Task item:
Lines from the entries below that hold "backbone" form the answer; copy all of them.

Collected data:
BEGIN
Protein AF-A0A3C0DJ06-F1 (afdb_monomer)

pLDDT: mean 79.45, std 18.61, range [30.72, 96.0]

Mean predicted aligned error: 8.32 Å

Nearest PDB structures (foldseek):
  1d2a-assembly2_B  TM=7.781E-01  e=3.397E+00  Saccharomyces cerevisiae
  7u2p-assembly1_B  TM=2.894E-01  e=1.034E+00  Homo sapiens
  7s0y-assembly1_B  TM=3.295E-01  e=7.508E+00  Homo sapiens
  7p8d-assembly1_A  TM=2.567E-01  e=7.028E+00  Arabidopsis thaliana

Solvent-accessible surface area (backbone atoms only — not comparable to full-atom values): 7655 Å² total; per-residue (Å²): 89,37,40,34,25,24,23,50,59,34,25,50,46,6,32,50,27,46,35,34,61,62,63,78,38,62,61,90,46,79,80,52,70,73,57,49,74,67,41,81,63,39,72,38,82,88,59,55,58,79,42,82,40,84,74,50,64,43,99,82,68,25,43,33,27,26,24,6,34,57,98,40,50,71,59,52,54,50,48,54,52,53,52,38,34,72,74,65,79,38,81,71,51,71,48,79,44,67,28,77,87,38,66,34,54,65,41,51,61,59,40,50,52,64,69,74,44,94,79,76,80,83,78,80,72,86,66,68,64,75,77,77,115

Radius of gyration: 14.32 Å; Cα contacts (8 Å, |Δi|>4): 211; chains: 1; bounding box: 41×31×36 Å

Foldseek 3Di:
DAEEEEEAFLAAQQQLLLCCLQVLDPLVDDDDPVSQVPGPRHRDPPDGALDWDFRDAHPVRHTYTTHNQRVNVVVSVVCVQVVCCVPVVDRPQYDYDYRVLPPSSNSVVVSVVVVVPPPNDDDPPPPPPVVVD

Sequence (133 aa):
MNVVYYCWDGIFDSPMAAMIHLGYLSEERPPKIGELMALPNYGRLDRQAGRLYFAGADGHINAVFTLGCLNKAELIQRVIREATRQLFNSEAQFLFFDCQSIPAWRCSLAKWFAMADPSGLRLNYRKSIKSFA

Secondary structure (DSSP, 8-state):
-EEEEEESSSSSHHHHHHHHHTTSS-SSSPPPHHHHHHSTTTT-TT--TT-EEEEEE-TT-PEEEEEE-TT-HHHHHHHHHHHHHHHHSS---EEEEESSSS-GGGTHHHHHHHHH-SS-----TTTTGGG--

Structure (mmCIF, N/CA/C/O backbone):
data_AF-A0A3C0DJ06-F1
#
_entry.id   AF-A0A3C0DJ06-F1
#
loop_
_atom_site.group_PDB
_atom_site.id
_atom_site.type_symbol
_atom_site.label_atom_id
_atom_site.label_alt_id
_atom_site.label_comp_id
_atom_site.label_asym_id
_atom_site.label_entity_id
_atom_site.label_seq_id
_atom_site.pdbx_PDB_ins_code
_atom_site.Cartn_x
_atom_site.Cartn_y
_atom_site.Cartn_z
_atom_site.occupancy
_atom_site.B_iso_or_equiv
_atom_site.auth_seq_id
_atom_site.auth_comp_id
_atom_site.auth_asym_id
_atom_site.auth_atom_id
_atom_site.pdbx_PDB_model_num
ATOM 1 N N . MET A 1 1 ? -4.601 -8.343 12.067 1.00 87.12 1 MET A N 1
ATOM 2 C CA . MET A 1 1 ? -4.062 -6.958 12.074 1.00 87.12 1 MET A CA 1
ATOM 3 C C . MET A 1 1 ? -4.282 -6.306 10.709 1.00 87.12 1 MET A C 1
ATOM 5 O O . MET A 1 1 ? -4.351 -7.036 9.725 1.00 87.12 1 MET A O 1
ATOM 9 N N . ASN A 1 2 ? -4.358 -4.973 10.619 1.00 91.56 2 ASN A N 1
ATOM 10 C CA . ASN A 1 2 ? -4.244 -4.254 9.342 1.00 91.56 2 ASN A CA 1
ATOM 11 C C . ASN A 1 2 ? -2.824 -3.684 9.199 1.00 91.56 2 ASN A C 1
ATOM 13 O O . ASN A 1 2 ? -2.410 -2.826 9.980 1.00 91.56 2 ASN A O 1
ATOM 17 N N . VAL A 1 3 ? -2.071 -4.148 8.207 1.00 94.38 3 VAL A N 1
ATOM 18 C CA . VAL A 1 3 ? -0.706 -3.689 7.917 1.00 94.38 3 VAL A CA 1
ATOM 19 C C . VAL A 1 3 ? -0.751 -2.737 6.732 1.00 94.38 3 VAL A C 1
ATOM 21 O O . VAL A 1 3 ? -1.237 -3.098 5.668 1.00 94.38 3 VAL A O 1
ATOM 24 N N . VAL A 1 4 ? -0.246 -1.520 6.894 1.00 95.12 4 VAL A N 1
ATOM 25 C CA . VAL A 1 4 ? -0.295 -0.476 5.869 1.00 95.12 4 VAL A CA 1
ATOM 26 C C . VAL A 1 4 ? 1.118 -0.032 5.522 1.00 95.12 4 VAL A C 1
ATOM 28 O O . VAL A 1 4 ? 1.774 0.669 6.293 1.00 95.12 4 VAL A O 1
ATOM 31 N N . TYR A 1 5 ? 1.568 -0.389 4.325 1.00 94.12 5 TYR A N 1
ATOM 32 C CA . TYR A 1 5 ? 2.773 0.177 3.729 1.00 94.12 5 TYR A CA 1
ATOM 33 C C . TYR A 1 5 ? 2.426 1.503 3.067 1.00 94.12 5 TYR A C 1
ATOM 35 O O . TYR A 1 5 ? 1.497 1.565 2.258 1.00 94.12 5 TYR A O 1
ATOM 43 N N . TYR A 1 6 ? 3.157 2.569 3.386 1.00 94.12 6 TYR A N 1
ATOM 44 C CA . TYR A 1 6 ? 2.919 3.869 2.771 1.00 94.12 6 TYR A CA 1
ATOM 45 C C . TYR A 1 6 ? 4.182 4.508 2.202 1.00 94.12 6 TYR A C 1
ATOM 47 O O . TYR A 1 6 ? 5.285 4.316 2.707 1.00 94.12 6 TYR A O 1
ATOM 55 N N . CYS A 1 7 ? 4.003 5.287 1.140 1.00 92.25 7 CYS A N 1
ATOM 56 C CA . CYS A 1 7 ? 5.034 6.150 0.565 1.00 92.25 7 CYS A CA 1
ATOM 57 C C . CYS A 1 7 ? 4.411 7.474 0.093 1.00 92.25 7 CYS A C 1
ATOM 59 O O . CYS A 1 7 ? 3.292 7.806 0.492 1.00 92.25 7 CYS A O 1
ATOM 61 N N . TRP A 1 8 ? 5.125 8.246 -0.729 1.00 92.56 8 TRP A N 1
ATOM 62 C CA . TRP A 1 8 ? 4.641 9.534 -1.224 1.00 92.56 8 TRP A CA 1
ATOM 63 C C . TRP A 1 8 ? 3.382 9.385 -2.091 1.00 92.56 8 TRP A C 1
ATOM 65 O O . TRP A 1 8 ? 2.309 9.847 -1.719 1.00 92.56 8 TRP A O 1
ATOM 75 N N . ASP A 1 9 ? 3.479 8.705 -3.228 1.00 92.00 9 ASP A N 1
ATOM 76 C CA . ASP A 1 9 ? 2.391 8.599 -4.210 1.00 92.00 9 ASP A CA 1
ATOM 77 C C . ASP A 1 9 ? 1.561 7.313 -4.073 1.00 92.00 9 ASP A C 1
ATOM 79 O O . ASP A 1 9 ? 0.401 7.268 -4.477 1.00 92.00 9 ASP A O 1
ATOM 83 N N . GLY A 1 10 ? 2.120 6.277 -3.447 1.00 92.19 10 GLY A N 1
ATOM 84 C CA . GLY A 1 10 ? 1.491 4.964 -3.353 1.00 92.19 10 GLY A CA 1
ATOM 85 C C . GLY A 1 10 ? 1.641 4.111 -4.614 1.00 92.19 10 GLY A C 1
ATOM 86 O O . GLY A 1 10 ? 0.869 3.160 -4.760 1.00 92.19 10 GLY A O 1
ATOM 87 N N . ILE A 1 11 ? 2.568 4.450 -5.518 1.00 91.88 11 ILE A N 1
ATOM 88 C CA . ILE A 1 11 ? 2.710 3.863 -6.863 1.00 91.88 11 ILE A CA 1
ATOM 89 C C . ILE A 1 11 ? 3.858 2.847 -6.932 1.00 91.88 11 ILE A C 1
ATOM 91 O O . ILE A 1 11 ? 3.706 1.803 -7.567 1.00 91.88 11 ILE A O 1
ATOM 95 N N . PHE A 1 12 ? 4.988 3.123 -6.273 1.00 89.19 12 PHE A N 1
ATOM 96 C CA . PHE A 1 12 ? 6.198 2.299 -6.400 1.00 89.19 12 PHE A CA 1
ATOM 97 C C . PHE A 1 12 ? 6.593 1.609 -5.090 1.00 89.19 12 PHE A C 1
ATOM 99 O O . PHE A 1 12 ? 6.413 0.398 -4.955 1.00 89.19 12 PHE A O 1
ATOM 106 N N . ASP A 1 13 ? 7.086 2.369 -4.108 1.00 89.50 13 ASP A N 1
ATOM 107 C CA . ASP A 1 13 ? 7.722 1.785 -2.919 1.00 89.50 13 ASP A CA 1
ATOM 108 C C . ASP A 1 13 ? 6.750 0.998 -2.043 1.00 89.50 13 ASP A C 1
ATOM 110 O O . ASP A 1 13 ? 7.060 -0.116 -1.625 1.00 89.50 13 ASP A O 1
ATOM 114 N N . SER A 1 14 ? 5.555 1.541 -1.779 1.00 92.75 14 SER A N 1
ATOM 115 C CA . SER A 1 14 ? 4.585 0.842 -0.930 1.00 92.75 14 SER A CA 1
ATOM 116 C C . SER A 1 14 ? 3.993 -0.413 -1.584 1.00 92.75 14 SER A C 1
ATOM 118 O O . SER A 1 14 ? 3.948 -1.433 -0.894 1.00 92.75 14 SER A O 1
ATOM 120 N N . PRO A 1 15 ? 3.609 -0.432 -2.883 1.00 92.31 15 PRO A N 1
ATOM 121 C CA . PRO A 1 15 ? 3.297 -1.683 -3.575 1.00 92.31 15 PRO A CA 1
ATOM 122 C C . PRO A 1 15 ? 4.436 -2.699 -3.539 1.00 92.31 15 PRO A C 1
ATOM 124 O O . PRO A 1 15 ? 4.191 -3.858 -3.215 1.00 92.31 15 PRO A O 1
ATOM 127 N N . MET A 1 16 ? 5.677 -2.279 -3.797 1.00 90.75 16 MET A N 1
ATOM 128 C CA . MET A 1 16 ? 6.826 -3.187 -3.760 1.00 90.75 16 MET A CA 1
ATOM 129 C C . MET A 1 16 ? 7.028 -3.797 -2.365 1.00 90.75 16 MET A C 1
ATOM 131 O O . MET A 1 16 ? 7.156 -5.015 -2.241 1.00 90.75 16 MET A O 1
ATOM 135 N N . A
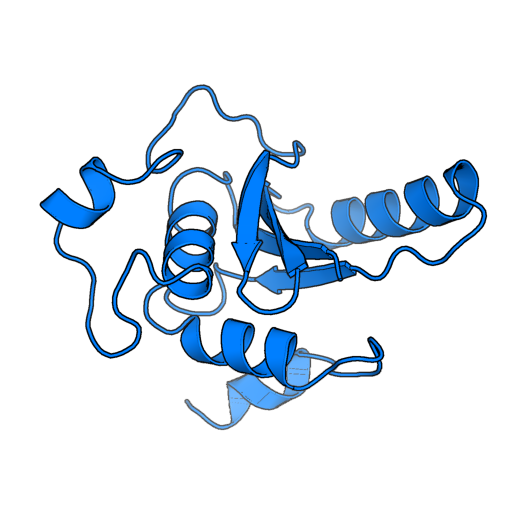LA A 1 17 ? 6.992 -2.979 -1.310 1.00 91.19 17 ALA A N 1
ATOM 136 C CA . ALA A 1 17 ? 7.136 -3.433 0.072 1.00 91.19 17 ALA A CA 1
ATOM 137 C C . ALA A 1 17 ? 6.025 -4.410 0.493 1.00 91.19 17 ALA A C 1
ATOM 139 O O . ALA A 1 17 ? 6.304 -5.430 1.126 1.00 91.19 17 ALA A O 1
ATOM 140 N N . ALA A 1 18 ? 4.776 -4.147 0.098 1.00 92.56 18 ALA A N 1
ATOM 141 C CA . ALA A 1 18 ? 3.665 -5.059 0.353 1.00 92.56 18 ALA A CA 1
ATOM 142 C C . ALA A 1 18 ? 3.850 -6.410 -0.359 1.00 92.56 18 ALA A C 1
ATOM 144 O O . ALA A 1 18 ? 3.535 -7.451 0.210 1.00 92.56 18 ALA A O 1
ATOM 145 N N . MET A 1 19 ? 4.396 -6.418 -1.577 1.00 92.56 19 MET A N 1
ATOM 146 C CA . MET A 1 19 ? 4.654 -7.659 -2.317 1.00 92.56 19 MET A CA 1
ATOM 147 C C . MET A 1 19 ? 5.810 -8.472 -1.724 1.00 92.56 19 MET A C 1
ATOM 149 O O . MET A 1 19 ? 5.752 -9.700 -1.731 1.00 92.56 19 MET A O 1
ATOM 153 N N . ILE A 1 20 ? 6.814 -7.814 -1.139 1.00 90.12 20 ILE A N 1
ATOM 154 C CA . ILE A 1 20 ? 7.853 -8.481 -0.335 1.00 90.12 20 ILE A CA 1
ATOM 155 C C . ILE A 1 20 ? 7.235 -9.104 0.919 1.00 90.12 20 ILE A C 1
ATOM 157 O O . ILE A 1 20 ? 7.450 -10.284 1.189 1.00 90.12 20 ILE A O 1
ATOM 161 N N . HIS A 1 21 ? 6.412 -8.347 1.654 1.00 90.62 21 HIS A N 1
ATOM 162 C CA . HIS A 1 21 ? 5.714 -8.855 2.839 1.00 90.62 21 HIS A CA 1
ATOM 163 C C . HIS A 1 21 ? 4.938 -10.136 2.521 1.00 90.62 21 HIS A C 1
ATOM 165 O O . HIS A 1 21 ? 5.077 -11.145 3.213 1.00 90.62 21 HIS A O 1
ATOM 171 N N . LEU A 1 22 ? 4.148 -10.096 1.447 1.00 91.50 22 LEU A N 1
ATOM 172 C CA . LEU A 1 22 ? 3.293 -11.195 1.003 1.00 91.50 22 LEU A CA 1
ATOM 173 C C . LEU A 1 22 ? 4.073 -12.364 0.370 1.00 91.50 22 LEU A C 1
ATOM 175 O O . LEU A 1 22 ? 3.467 -13.369 0.017 1.00 91.50 22 LEU A O 1
ATOM 179 N N . GLY A 1 23 ? 5.400 -12.260 0.237 1.00 90.06 23 GLY A N 1
ATOM 180 C CA . GLY A 1 23 ? 6.252 -13.329 -0.289 1.00 90.06 23 GLY A CA 1
ATOM 181 C C . GLY A 1 23 ? 6.265 -13.453 -1.816 1.00 90.06 23 GLY A C 1
ATOM 182 O O . GLY A 1 23 ? 6.796 -14.431 -2.332 1.00 90.06 23 GLY A O 1
ATOM 183 N N . TYR A 1 24 ? 5.720 -12.475 -2.549 1.00 91.38 24 TYR A N 1
ATOM 184 C CA . TYR A 1 24 ? 5.813 -12.428 -4.016 1.00 91.38 24 TYR A CA 1
ATOM 185 C C . TYR A 1 24 ? 7.195 -11.982 -4.504 1.00 91.38 24 TYR A C 1
ATOM 187 O O . TYR A 1 24 ? 7.587 -12.291 -5.627 1.00 91.38 24 TYR A O 1
ATOM 195 N N . LEU A 1 25 ? 7.929 -11.242 -3.671 1.00 90.56 25 LEU A N 1
ATOM 196 C CA . LEU A 1 25 ? 9.300 -10.816 -3.930 1.00 90.56 25 LEU A CA 1
ATOM 197 C C . LEU A 1 25 ? 10.246 -11.343 -2.851 1.00 90.56 25 LEU A C 1
ATOM 199 O O . LEU A 1 25 ? 9.868 -11.499 -1.692 1.00 90.56 25 LEU A O 1
ATOM 203 N N . SER A 1 26 ? 11.501 -11.559 -3.242 1.00 86.69 26 SER A N 1
ATOM 204 C CA . SER A 1 26 ? 12.563 -11.980 -2.329 1.00 86.69 26 SER A CA 1
ATOM 205 C C . SER A 1 26 ? 12.904 -10.893 -1.308 1.00 86.69 26 SER A C 1
ATOM 207 O O . SER A 1 26 ? 13.080 -9.733 -1.670 1.00 86.69 26 SER A O 1
ATOM 209 N N . GLU A 1 27 ? 13.104 -11.295 -0.054 1.00 83.25 27 GLU A N 1
ATOM 210 C CA . GLU A 1 27 ? 13.592 -10.423 1.028 1.00 83.25 27 GLU A CA 1
ATOM 211 C C . GLU A 1 27 ? 15.120 -10.285 1.050 1.00 83.25 27 GLU A C 1
ATOM 213 O O . GLU A 1 27 ? 15.652 -9.332 1.613 1.00 83.25 27 GLU A O 1
ATOM 218 N N . GLU A 1 28 ? 15.832 -11.241 0.450 1.00 83.25 28 GLU A N 1
ATOM 219 C CA . GLU A 1 28 ? 17.297 -11.342 0.540 1.00 83.25 28 GLU A CA 1
ATOM 220 C C . GLU A 1 28 ? 18.043 -10.639 -0.601 1.00 83.25 28 GLU A C 1
ATOM 222 O O . GLU A 1 28 ? 19.263 -10.484 -0.554 1.00 83.25 28 GLU A O 1
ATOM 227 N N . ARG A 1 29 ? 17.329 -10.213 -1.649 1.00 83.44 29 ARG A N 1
END
Problem solution:
Solvent-accessible surface area (backbone atoms only — not comparable to full-atom values): 7655 Å² total; per-residue (Å²): 89,37,40,34,25,24,23,50,59,34,25,50,46,6,32,50,27,46,35,34,61,62,63,78,38,62,61,90,46,79,80,52,70,73,57,49,74,67,41,81,63,39,72,38,82,88,59,55,58,79,42,82,40,84,74,50,64,43,99,82,68,25,43,33,27,26,24,6,34,57,98,40,50,71,59,52,54,50,48,54,52,53,52,38,34,72,74,65,79,38,81,71,51,71,48,79,44,67,28,77,87,38,66,34,54,65,41,51,61,59,40,50,52,64,69,74,44,94,79,76,80,83,78,80,72,86,66,68,64,75,77,77,115
Structure (mmCIF, N/CA/C/O backbone):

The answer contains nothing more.